Some credit-monitoring services don’t monitor all three major credit bureaus, experts say, “while criminal knows to apply for credit at all three bureaus,” according to the letter.

“Experts have also questioned whether one to two years of credit monitoring offers sufficient protection since cybercriminals can use stolen personal information many years after monitoring services have expired,” the lawmakers wrote in the letter.

The letter asks GAO to review how the federal government evaluates the “success and effectiveness” of post-breach fraud-protection services and if any federal agencies are involved in evaluating these services.

Lawmakers also want to know if the “use of these services and the information they compile create further vulnerabilities for the disclosure of personal information,” and if there are any regulation governing third-party data sharing by identity-protection companies.

Some federal employees impacted by the OPM breach told Nextgov last month they were forgoing signing up for the free services over fears their personal data would be misused by private companies providing the post-breach services.

All told, information on nearly 22 million federal employees, contractors and, potentially, their families was exposed in two related hacks of OPM files.

OPM has contacted most of the 4.2 million people affected by a hack of personnel files disclosed June 4 by the agency. Affected employees have been offered 18 months of free credit morning and identity-theft protection, through a $21 million contract with a company called Winvale, and its subcontractor CSID, which is actually conducting the outreach. CSID representatives say the company does not share or re-sell customer information.

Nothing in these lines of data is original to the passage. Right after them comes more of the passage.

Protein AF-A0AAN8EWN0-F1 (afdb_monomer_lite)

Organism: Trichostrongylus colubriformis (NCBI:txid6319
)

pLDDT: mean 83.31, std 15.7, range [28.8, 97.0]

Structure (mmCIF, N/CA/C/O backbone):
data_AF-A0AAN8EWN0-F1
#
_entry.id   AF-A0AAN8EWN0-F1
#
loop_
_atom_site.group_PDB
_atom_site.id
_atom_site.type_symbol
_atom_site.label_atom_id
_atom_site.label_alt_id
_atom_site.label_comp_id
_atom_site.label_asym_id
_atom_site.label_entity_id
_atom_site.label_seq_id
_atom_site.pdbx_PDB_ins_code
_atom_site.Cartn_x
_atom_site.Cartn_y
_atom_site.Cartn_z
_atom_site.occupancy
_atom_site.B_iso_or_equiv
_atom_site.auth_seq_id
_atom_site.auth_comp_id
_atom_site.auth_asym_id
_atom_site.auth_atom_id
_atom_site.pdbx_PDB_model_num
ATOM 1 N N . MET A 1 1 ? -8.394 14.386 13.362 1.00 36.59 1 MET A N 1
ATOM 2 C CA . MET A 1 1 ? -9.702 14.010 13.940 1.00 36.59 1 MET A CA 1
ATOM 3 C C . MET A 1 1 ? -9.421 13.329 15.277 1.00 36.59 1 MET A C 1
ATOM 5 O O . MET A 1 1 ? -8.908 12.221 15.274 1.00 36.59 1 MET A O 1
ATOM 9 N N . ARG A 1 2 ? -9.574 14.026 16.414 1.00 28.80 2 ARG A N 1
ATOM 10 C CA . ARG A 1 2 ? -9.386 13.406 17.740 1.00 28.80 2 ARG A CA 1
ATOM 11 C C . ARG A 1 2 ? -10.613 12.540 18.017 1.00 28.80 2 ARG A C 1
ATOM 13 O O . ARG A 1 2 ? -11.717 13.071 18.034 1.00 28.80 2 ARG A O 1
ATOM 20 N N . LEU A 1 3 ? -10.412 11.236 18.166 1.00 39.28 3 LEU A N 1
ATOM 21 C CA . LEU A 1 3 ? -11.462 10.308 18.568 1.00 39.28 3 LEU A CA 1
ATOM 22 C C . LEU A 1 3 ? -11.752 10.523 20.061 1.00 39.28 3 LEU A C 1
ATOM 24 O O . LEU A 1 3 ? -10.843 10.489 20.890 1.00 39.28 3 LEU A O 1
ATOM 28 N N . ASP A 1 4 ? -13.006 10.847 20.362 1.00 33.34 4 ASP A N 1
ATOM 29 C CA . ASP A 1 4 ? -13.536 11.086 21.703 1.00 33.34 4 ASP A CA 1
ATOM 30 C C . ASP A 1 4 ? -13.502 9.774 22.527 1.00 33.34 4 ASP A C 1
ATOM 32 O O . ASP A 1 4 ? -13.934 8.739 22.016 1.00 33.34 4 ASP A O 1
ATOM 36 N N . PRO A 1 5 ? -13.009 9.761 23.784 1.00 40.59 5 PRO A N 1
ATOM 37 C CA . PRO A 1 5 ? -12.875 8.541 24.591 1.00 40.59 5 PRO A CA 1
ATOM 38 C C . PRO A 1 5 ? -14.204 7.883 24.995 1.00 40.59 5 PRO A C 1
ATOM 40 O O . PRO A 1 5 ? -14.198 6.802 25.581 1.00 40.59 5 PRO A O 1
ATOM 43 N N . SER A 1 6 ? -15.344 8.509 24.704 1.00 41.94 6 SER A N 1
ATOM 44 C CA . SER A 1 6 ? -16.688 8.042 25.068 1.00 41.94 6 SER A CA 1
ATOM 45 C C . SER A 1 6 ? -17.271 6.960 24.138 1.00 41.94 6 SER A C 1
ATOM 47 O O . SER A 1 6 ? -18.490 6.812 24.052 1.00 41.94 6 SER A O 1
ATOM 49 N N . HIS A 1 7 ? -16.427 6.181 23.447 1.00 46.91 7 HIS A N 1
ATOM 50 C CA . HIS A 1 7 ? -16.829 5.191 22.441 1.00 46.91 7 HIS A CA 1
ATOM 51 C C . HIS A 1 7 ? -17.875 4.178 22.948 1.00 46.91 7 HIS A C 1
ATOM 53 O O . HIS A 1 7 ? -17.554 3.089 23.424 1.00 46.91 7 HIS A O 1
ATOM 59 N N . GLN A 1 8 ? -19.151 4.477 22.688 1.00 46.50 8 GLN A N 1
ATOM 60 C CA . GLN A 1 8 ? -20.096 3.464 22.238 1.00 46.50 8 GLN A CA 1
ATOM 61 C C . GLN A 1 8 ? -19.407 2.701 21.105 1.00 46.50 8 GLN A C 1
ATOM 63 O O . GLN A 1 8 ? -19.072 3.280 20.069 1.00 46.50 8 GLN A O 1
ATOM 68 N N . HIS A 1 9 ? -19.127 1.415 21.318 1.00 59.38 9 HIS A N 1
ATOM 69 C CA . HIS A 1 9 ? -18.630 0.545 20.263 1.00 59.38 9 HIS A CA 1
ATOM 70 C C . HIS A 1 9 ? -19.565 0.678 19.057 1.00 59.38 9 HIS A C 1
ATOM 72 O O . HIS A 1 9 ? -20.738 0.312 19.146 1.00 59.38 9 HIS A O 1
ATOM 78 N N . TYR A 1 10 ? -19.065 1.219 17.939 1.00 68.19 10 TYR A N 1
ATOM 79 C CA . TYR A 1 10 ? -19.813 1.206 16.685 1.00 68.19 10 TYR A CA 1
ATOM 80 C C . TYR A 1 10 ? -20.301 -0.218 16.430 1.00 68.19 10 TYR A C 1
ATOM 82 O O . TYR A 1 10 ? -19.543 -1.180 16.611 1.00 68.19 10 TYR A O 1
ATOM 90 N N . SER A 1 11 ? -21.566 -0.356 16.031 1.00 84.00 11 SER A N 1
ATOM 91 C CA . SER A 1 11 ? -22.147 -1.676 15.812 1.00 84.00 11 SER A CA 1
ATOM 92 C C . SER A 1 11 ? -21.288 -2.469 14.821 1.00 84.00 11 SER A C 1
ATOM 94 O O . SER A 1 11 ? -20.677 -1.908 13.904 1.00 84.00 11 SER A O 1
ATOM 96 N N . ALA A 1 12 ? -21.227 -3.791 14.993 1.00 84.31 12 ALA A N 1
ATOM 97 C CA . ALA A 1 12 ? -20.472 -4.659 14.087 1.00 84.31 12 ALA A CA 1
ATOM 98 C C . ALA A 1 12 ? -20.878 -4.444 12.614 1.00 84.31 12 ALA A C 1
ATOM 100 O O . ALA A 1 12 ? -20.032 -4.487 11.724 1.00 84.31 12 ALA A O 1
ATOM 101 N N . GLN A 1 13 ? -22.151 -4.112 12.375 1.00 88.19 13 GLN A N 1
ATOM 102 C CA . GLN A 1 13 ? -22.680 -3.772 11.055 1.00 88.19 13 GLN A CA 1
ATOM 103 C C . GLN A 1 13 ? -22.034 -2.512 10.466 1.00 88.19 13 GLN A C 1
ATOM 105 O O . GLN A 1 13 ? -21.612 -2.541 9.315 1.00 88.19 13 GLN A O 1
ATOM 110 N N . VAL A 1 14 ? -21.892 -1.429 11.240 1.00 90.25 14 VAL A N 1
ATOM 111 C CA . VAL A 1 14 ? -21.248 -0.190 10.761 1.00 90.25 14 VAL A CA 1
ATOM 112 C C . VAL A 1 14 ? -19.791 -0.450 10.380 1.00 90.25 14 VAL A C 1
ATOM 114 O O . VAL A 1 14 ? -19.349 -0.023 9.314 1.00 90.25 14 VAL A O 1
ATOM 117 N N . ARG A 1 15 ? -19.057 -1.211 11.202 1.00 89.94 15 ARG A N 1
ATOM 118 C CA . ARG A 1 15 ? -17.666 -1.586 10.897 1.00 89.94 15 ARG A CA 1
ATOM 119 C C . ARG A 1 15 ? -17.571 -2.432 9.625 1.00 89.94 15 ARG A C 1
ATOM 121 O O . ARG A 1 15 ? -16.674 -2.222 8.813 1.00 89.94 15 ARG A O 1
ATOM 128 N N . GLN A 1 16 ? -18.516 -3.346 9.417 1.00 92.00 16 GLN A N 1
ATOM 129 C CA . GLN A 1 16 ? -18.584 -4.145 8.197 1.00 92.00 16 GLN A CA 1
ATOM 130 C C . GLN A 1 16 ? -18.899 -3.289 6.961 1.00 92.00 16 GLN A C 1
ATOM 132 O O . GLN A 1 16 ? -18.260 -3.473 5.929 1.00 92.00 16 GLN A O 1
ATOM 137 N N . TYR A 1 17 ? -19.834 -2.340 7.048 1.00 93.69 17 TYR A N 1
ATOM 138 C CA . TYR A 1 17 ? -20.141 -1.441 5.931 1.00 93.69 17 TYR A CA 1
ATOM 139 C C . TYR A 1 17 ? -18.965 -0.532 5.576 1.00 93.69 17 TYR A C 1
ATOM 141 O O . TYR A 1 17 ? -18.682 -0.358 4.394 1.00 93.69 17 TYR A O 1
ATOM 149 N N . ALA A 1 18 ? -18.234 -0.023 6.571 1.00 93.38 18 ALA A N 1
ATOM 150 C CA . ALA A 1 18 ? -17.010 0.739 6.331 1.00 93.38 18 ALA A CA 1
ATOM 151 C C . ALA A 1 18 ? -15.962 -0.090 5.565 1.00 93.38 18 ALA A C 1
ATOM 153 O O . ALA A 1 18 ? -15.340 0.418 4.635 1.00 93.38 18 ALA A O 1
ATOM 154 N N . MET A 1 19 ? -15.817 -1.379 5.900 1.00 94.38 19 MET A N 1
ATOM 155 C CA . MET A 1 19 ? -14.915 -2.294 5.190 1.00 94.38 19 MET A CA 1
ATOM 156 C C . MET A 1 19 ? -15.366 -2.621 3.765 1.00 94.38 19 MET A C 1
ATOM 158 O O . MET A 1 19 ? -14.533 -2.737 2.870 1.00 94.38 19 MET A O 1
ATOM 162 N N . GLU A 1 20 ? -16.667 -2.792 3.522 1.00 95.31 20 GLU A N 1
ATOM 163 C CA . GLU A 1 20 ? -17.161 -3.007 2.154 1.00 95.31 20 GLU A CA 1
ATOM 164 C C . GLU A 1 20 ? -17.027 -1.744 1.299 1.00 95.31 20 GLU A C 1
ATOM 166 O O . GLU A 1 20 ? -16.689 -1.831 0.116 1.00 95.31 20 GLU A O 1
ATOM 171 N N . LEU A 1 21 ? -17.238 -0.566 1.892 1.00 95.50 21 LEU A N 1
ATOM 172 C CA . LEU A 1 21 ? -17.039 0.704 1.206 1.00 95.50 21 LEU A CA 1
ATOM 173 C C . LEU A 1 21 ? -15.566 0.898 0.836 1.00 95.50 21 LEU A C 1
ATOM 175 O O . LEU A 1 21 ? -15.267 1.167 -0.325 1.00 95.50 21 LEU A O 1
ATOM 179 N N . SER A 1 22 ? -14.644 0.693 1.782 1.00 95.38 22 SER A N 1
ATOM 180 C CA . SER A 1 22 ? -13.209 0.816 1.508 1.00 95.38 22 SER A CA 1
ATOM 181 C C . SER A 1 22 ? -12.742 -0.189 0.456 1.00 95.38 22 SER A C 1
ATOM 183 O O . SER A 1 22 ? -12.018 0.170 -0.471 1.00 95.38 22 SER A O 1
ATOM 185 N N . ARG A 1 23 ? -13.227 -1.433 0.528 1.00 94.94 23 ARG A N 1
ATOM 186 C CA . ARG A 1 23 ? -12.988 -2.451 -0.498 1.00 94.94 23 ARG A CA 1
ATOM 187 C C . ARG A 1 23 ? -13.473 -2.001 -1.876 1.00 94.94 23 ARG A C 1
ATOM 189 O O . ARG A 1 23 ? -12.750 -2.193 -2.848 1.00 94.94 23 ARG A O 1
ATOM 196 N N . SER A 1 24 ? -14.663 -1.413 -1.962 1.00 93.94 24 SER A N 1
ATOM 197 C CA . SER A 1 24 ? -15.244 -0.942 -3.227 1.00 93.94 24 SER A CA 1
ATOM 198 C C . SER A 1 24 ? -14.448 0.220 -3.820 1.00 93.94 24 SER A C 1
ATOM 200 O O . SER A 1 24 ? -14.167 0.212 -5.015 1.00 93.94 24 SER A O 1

About 20 percent of those eligible for free credit monitoring have signed up, according to OPM.

However, OPM hasn’t even started the process of tracking down those affected by the second, far larger hack of background investigation data to offer similar services.

OPM’s handling of post-breach services has been beset by criticism, including concerns about bogged-down call centers and poor customer service as well as complaints by federal employee unions that the 18 months of free service is too skimpy.